PROBLEM STATEMENT =>
I need the lines below from the one with "ATOM 89 C CA" down to the one with "ATOM 105 C CA" reproduced exactly, both ends included, and nothing else.
* * * * * * * * *
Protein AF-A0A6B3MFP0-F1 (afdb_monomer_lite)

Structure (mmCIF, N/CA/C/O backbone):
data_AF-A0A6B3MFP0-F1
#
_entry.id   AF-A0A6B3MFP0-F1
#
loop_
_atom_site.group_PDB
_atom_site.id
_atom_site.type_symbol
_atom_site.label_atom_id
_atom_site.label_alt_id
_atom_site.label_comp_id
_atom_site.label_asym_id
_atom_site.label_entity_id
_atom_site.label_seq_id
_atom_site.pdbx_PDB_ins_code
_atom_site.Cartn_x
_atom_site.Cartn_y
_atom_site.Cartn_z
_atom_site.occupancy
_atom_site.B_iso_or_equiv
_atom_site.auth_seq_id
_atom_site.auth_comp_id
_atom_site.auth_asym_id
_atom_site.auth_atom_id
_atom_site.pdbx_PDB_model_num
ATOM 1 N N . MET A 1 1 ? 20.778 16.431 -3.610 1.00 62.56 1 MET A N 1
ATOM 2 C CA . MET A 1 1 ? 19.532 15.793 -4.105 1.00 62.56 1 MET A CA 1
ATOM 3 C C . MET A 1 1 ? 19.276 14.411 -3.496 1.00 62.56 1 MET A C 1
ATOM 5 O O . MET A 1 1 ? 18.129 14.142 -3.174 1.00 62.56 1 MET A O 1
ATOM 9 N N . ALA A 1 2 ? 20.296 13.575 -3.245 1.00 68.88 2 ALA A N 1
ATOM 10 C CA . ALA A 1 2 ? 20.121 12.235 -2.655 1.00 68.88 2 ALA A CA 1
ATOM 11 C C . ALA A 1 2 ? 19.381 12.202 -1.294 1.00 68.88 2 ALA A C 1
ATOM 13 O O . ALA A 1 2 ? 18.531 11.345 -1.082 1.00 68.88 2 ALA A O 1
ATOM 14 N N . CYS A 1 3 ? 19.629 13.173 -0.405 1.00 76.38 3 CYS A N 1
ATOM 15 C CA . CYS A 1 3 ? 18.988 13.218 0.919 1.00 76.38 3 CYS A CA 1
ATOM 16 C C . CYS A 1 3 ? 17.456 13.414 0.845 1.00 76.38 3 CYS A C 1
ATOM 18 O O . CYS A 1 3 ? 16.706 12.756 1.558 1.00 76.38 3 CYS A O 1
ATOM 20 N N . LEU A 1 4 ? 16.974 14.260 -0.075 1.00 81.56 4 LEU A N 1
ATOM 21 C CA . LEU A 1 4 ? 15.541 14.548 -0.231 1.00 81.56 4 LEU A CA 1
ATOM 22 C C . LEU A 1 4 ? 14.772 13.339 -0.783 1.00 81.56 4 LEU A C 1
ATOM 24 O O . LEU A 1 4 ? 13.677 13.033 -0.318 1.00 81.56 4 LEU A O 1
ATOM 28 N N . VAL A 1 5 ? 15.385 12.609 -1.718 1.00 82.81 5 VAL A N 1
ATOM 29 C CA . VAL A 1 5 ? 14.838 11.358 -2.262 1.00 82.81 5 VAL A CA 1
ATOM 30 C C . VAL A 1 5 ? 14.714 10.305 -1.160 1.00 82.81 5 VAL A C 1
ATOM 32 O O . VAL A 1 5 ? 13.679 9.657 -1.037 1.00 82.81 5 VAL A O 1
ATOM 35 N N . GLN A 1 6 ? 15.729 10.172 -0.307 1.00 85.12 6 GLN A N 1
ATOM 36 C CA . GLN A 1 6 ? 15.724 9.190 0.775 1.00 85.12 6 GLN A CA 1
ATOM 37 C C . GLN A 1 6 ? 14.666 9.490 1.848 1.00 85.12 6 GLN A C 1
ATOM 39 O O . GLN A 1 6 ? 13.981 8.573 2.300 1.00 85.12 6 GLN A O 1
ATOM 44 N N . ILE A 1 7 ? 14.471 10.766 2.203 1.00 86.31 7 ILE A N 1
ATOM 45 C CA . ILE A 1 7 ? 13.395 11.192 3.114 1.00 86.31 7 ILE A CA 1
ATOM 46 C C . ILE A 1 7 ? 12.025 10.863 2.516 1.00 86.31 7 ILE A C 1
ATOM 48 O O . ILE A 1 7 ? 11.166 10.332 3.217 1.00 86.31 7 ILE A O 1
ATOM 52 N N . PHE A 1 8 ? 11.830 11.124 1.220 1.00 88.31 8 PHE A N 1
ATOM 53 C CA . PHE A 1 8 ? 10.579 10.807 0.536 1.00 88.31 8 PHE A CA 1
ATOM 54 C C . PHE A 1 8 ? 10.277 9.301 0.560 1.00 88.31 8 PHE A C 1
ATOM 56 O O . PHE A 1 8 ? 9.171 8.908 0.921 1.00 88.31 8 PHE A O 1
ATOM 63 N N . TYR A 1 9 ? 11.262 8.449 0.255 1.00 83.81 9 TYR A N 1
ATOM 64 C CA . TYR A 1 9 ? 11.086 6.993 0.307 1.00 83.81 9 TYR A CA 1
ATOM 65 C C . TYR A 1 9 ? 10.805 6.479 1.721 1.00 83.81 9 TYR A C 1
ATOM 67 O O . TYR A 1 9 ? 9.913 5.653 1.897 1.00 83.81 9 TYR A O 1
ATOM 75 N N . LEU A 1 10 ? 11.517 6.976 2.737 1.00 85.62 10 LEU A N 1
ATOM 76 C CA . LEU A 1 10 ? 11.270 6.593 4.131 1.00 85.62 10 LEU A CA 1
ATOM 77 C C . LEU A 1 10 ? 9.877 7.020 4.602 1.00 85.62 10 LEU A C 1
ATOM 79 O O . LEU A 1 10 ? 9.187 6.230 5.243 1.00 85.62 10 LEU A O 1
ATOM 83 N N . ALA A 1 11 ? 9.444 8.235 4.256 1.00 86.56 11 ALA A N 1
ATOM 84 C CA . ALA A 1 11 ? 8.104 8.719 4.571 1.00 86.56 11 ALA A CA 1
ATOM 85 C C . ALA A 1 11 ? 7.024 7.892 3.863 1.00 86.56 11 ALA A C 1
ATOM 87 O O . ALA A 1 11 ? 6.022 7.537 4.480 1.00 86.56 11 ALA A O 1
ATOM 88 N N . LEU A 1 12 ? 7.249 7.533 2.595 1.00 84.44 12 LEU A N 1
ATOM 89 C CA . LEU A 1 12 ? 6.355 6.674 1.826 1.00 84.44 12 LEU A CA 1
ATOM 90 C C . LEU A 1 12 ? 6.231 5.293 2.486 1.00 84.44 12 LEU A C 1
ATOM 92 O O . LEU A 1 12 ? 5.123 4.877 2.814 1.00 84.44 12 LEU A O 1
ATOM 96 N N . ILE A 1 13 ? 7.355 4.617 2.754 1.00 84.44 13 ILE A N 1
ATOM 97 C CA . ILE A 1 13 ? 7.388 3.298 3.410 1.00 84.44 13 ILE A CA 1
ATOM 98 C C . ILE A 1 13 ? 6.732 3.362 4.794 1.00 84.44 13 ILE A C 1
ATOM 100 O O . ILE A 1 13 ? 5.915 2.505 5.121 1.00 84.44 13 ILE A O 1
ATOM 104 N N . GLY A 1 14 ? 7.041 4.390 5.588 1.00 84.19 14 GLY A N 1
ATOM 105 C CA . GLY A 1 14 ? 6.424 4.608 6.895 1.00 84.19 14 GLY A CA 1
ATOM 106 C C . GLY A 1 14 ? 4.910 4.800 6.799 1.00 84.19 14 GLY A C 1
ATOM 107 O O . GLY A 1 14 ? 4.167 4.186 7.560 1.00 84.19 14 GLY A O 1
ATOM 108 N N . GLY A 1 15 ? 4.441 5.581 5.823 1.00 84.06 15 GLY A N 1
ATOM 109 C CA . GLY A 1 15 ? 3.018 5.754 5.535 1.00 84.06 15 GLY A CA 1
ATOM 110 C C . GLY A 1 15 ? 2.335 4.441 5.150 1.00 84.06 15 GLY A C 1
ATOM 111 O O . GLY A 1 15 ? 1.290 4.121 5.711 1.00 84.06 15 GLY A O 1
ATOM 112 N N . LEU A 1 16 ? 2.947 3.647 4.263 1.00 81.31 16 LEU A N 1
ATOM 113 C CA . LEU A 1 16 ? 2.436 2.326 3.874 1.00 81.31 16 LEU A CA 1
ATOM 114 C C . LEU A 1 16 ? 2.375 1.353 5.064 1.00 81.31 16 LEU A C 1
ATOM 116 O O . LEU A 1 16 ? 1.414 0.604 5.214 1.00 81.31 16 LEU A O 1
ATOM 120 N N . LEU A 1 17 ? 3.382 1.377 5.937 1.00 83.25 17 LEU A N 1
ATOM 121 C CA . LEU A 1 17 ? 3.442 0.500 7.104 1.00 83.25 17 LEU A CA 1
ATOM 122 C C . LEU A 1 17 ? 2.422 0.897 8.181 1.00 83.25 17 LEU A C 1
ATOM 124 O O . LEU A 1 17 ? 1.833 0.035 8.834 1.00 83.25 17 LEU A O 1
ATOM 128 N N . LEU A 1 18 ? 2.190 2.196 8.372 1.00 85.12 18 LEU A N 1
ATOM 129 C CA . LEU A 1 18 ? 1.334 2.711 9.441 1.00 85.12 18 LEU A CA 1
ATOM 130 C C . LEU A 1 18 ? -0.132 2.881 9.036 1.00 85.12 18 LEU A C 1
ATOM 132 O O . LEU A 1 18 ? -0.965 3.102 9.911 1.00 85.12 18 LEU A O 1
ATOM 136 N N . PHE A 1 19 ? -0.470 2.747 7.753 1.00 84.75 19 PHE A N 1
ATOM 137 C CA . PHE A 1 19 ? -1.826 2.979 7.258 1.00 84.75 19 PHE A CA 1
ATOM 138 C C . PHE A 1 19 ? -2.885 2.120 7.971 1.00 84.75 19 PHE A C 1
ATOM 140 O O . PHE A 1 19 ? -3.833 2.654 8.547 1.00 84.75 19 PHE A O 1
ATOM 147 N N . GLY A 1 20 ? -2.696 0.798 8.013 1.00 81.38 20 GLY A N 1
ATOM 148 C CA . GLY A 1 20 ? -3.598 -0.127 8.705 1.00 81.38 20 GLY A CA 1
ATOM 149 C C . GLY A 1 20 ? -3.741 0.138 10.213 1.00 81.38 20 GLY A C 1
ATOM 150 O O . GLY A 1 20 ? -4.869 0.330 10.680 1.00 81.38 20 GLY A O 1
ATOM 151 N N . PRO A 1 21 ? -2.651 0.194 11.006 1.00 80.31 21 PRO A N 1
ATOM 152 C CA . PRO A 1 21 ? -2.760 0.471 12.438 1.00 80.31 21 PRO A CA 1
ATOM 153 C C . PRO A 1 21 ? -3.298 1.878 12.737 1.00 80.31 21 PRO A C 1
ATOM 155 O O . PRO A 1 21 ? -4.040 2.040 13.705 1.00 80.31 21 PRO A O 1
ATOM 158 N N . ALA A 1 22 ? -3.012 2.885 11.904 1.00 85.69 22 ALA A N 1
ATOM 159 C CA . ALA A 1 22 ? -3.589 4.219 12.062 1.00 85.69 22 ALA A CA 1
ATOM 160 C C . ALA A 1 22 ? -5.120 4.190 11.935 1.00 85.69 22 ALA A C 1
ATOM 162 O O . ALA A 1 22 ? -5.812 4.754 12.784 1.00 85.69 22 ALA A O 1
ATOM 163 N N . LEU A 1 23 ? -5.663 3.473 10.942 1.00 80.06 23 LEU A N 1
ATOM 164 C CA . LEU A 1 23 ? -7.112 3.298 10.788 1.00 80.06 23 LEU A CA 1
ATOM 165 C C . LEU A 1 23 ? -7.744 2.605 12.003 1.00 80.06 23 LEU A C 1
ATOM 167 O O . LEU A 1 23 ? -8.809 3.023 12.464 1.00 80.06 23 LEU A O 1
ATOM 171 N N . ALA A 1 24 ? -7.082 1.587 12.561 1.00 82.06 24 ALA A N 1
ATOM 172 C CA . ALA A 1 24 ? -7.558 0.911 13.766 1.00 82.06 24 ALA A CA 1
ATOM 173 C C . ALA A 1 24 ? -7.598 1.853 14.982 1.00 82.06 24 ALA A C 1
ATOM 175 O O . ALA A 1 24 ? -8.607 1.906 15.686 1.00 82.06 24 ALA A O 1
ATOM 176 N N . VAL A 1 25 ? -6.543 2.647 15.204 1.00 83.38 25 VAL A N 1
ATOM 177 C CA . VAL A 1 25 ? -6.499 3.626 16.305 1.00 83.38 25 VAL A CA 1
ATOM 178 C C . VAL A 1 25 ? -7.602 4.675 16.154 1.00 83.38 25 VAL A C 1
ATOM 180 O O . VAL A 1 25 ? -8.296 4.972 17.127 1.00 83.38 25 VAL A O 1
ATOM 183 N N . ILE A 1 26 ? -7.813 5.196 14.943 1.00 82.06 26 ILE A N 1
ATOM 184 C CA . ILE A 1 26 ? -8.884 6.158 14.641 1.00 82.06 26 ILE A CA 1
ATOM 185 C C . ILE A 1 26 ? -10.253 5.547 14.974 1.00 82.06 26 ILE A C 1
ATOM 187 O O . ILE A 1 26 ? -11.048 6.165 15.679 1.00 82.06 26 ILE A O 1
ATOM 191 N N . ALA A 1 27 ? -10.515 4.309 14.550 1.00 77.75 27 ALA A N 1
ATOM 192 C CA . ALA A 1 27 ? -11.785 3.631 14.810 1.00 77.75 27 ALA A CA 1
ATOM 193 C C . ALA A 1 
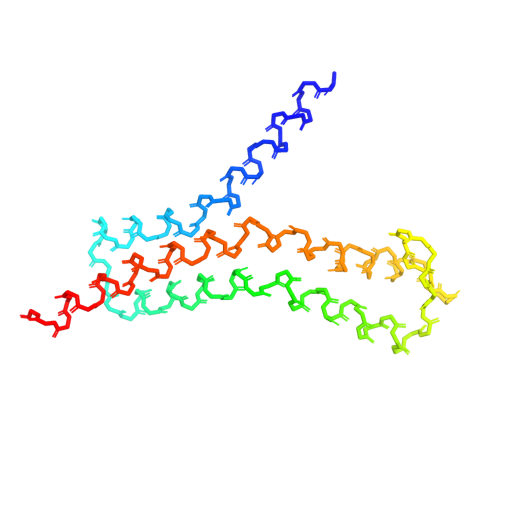27 ? -12.064 3.390 16.306 1.00 77.75 27 ALA A C 1
ATOM 195 O O . ALA A 1 27 ? -13.224 3.448 16.731 1.00 77.75 27 ALA A O 1
ATOM 196 N N . ILE A 1 28 ? -11.017 3.126 17.098 1.00 76.62 28 ILE A N 1
ATOM 197 C CA . ILE A 1 28 ? -11.102 2.970 18.557 1.00 76.62 28 ILE A CA 1
ATOM 198 C C . ILE A 1 28 ? -11.386 4.322 19.217 1.00 76.62 28 ILE A C 1
ATOM 200 O O . ILE A 1 28 ? -12.313 4.435 20.017 1.00 76.62 28 ILE A O 1
ATOM 204 N N . LYS A 1 29 ? -10.610 5.356 18.870 1.00 81.31 29 LYS A N 1
ATOM 205 C CA . LYS A 1 29 ? -10.684 6.680 19.507 1.00 81.31 29 LYS A CA 1
ATOM 206 C C . LYS A 1 29 ? -11.976 7.429 19.188 1.00 81.31 29 LYS A C 1
ATOM 208 O O . LYS A 1 29 ? -12.506 8.095 20.069 1.00 81.31 29 LYS A O 1
ATOM 213 N N . LEU A 1 30 ? -12.493 7.311 17.965 1.00 73.50 30 LEU A N 1
ATOM 214 C CA . LEU A 1 30 ? -13.695 8.029 17.527 1.00 73.50 30 LEU A CA 1
ATOM 215 C C . LEU A 1 30 ? -15.012 7.287 17.808 1.00 73.50 30 LEU A C 1
ATOM 217 O O . LEU A 1 30 ? -16.059 7.738 17.354 1.00 73.50 30 LEU A O 1
ATOM 221 N N . ALA A 1 31 ? -14.987 6.163 18.539 1.00 69.69 31 ALA A N 1
ATOM 222 C CA . ALA A 1 31 ? -16.181 5.376 18.878 1.00 69.69 31 ALA A CA 1
ATOM 223 C C . ALA A 1 31 ? -17.111 5.126 17.670 1.00 69.69 31 ALA A C 1
ATOM 225 O O . ALA A 1 31 ? -18.336 5.138 17.792 1.00 69.69 31 ALA A O 1
ATOM 226 N N . LEU A 1 32 ? -16.511 4.892 16.496 1.00 73.50 32 LEU A N 1
ATOM 227 C CA . LEU A 1 32 ? -17.220 4.823 15.222 1.00 73.50 32 LEU A CA 1
ATOM 228 C C . LEU A 1 32 ? -18.345 3.781 15.251 1.00 73.50 32 LEU A C 1
ATOM 230 O O . LEU A 1 32 ? -18.211 2.710 15.865 1.00 73.50 32 LEU A O 1
ATOM 234 N N . ALA A 1 33 ? -19.435 4.089 14.545 1.00 80.69 33 ALA A N 1
ATOM 235 C CA . ALA A 1 33 ? -20.560 3.181 14.389 1.00 80.69 33 ALA A CA 1
ATOM 236 C C . ALA A 1 33 ? -20.092 1.835 13.808 1.00 80.69 33 ALA A C 1
ATOM 238 O O . ALA A 1 33 ? -19.215 1.780 12.942 1.00 80.69 33 ALA A O 1
ATOM 239 N N . THR A 1 34 ? -20.698 0.742 14.276 1.00 82.25 34 THR A N 1
ATOM 240 C CA . THR A 1 34 ? -20.410 -0.632 13.839 1.00 82.25 34 THR A CA 1
ATOM 241 C C . THR A 1 34 ? -20.337 -0.801 12.311 1.00 82.25 34 THR A C 1
ATOM 243 O O . THR A 1 34 ? -19.355 -1.390 11.858 1.00 82.25 34 THR A O 1
ATOM 246 N N . PRO A 1 35 ? -21.258 -0.249 11.486 1.00 84.06 35 PRO A N 1
ATOM 247 C CA . PRO A 1 35 ? -21.147 -0.373 10.028 1.00 84.06 35 PRO A CA 1
ATOM 248 C C . PRO A 1 35 ? -19.885 0.285 9.454 1.00 84.06 35 PRO A C 1
ATOM 250 O O . PRO A 1 35 ? -19.285 -0.246 8.524 1.00 84.06 35 PRO A O 1
ATOM 253 N N . VAL A 1 36 ? -19.422 1.397 10.034 1.00 85.62 36 VAL A N 1
ATOM 254 C CA . VAL A 1 36 ? -18.214 2.091 9.560 1.00 85.62 36 VAL A CA 1
ATOM 255 C C . VAL A 1 36 ? -16.956 1.293 9.904 1.00 85.62 36 VAL A C 1
ATOM 257 O O . VAL A 1 36 ? -16.026 1.239 9.107 1.00 85.62 36 VAL A O 1
ATOM 260 N N . LYS A 1 37 ? -16.932 0.607 11.052 1.00 85.00 37 LYS A N 1
ATOM 261 C CA . LYS A 1 37 ? -15.832 -0.303 11.421 1.00 85.00 37 LYS A CA 1
ATOM 262 C C . LYS A 1 37 ? -15.724 -1.492 10.467 1.00 85.00 37 LYS A C 1
ATOM 264 O O . LYS A 1 37 ? -14.616 -1.857 10.089 1.00 85.00 37 LYS A O 1
ATOM 269 N N . VAL A 1 38 ? -16.856 -2.061 10.048 1.00 85.56 38 VAL A N 1
ATOM 270 C CA . VAL A 1 38 ? -16.889 -3.132 9.035 1.00 85.56 38 VAL A CA 1
ATOM 271 C C . VAL A 1 38 ? -16.431 -2.607 7.672 1.00 85.56 38 VAL A C 1
ATOM 273 O O . VAL A 1 38 ? -15.651 -3.266 6.990 1.00 85.56 38 VAL A O 1
ATOM 276 N N . PHE A 1 39 ? -16.839 -1.394 7.298 1.00 88.69 39 PHE A N 1
ATOM 277 C CA . PHE A 1 39 ? -16.363 -0.749 6.074 1.00 88.69 39 PHE A CA 1
ATOM 278 C C . PHE A 1 39 ? -14.840 -0.517 6.091 1.00 88.69 39 PHE A C 1
ATOM 280 O O . PHE A 1 39 ? -14.148 -0.868 5.137 1.00 88.69 39 PHE A O 1
ATOM 287 N N . LEU A 1 40 ? -14.299 -0.014 7.206 1.00 86.75 40 LEU A N 1
ATOM 288 C CA . LEU A 1 40 ? -12.856 0.152 7.425 1.00 86.75 40 LEU A CA 1
ATOM 289 C C . LEU A 1 40 ? -12.101 -1.180 7.379 1.00 86.75 40 LEU A C 1
ATOM 291 O O . LEU A 1 40 ? -11.007 -1.240 6.824 1.00 86.75 40 LEU A O 1
ATOM 295 N N . LEU A 1 41 ? -12.690 -2.248 7.923 1.00 88.19 41 LEU A N 1
ATOM 296 C CA . LEU A 1 41 ? -12.121 -3.593 7.853 1.00 88.19 41 LEU A CA 1
ATOM 297 C C . LEU A 1 41 ? -11.991 -4.044 6.395 1.00 88.19 41 LEU A C 1
ATOM 299 O O . LEU A 1 41 ? -10.935 -4.529 5.996 1.00 88.19 41 LEU A O 1
ATOM 303 N N . GLY A 1 42 ? -13.030 -3.811 5.588 1.00 88.12 42 GLY A N 1
ATOM 304 C CA . GLY A 1 42 ? -12.985 -4.032 4.146 1.00 88.12 42 GLY A CA 1
ATOM 305 C C . GLY A 1 42 ? -11.834 -3.270 3.488 1.00 88.12 42 GLY A C 1
ATOM 306 O O . GLY A 1 42 ? -11.041 -3.874 2.772 1.00 88.12 42 GLY A O 1
ATOM 307 N N . ILE A 1 43 ? -11.683 -1.975 3.786 1.00 89.69 43 ILE A N 1
ATOM 308 C CA . ILE A 1 43 ? -10.580 -1.154 3.258 1.00 89.69 43 ILE A CA 1
ATOM 309 C C . ILE A 1 43 ? -9.213 -1.735 3.644 1.00 89.69 43 ILE A C 1
ATOM 311 O O . ILE A 1 43 ? -8.351 -1.834 2.776 1.00 89.69 43 ILE A O 1
ATOM 315 N N . CYS A 1 44 ? -9.006 -2.159 4.895 1.00 88.06 44 CYS A N 1
ATOM 316 C CA . CYS A 1 44 ? -7.745 -2.777 5.328 1.00 88.06 44 CYS A CA 1
ATOM 317 C C . CYS A 1 44 ? -7.428 -4.067 4.556 1.00 88.06 44 CYS A C 1
ATOM 319 O O . CYS A 1 44 ? -6.284 -4.273 4.146 1.00 88.06 44 CYS A O 1
ATOM 321 N N . VAL A 1 45 ? -8.433 -4.917 4.324 1.00 89.75 45 VAL A N 1
ATOM 322 C CA . VAL A 1 45 ? -8.271 -6.149 3.536 1.00 89.75 45 VAL A CA 1
ATOM 323 C C . VAL A 1 45 ? -7.956 -5.817 2.078 1.00 89.75 45 VAL A C 1
ATOM 325 O O . VAL A 1 45 ? -6.968 -6.311 1.538 1.00 89.75 45 VAL A O 1
ATOM 328 N N . PHE A 1 46 ? -8.738 -4.940 1.444 1.00 90.62 46 PHE A N 1
ATOM 329 C CA . PHE A 1 46 ? -8.490 -4.514 0.065 1.00 90.62 46 PHE A CA 1
ATOM 330 C C . PHE A 1 46 ? -7.109 -3.883 -0.097 1.00 90.62 46 PHE A C 1
ATOM 332 O O . PHE A 1 46 ? -6.402 -4.201 -1.050 1.00 90.62 46 PHE A O 1
ATOM 339 N N . TYR A 1 47 ? -6.695 -3.047 0.853 1.00 88.31 47 TYR A N 1
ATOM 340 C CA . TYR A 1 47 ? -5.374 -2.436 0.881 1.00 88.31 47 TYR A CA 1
* * * * * * * * *
SOLUTION TO THE EXERCISE =>
ATOM 89 C CA . LEU A 1 12 ? 6.355 6.674 1.826 1.00 84.44 12 LEU A CA 1
ATOM 90 C C . LEU A 1 12 ? 6.231 5.293 2.486 1.00 84.44 12 LEU A C 1
ATOM 92 O O . LEU A 1 12 ? 5.123 4.877 2.814 1.00 84.44 12 LEU A O 1
ATOM 96 N N . ILE A 1 13 ? 7.355 4.617 2.754 1.00 84.44 13 ILE A N 1
ATOM 97 C CA . ILE A 1 13 ? 7.388 3.298 3.410 1.00 84.44 13 ILE A CA 1
ATOM 98 C C . ILE A 1 13 ? 6.732 3.362 4.794 1.00 84.44 13 ILE A C 1
ATOM 100 O O . ILE A 1 13 ? 5.915 2.505 5.121 1.00 84.44 13 ILE A O 1
ATOM 104 N N . GLY A 1 14 ? 7.041 4.390 5.588 1.00 84.19 14 GLY A N 1
ATOM 105 C CA . GLY A 1 14 ? 6.424 4.608 6.895 1.00 84.19 14 GLY A CA 1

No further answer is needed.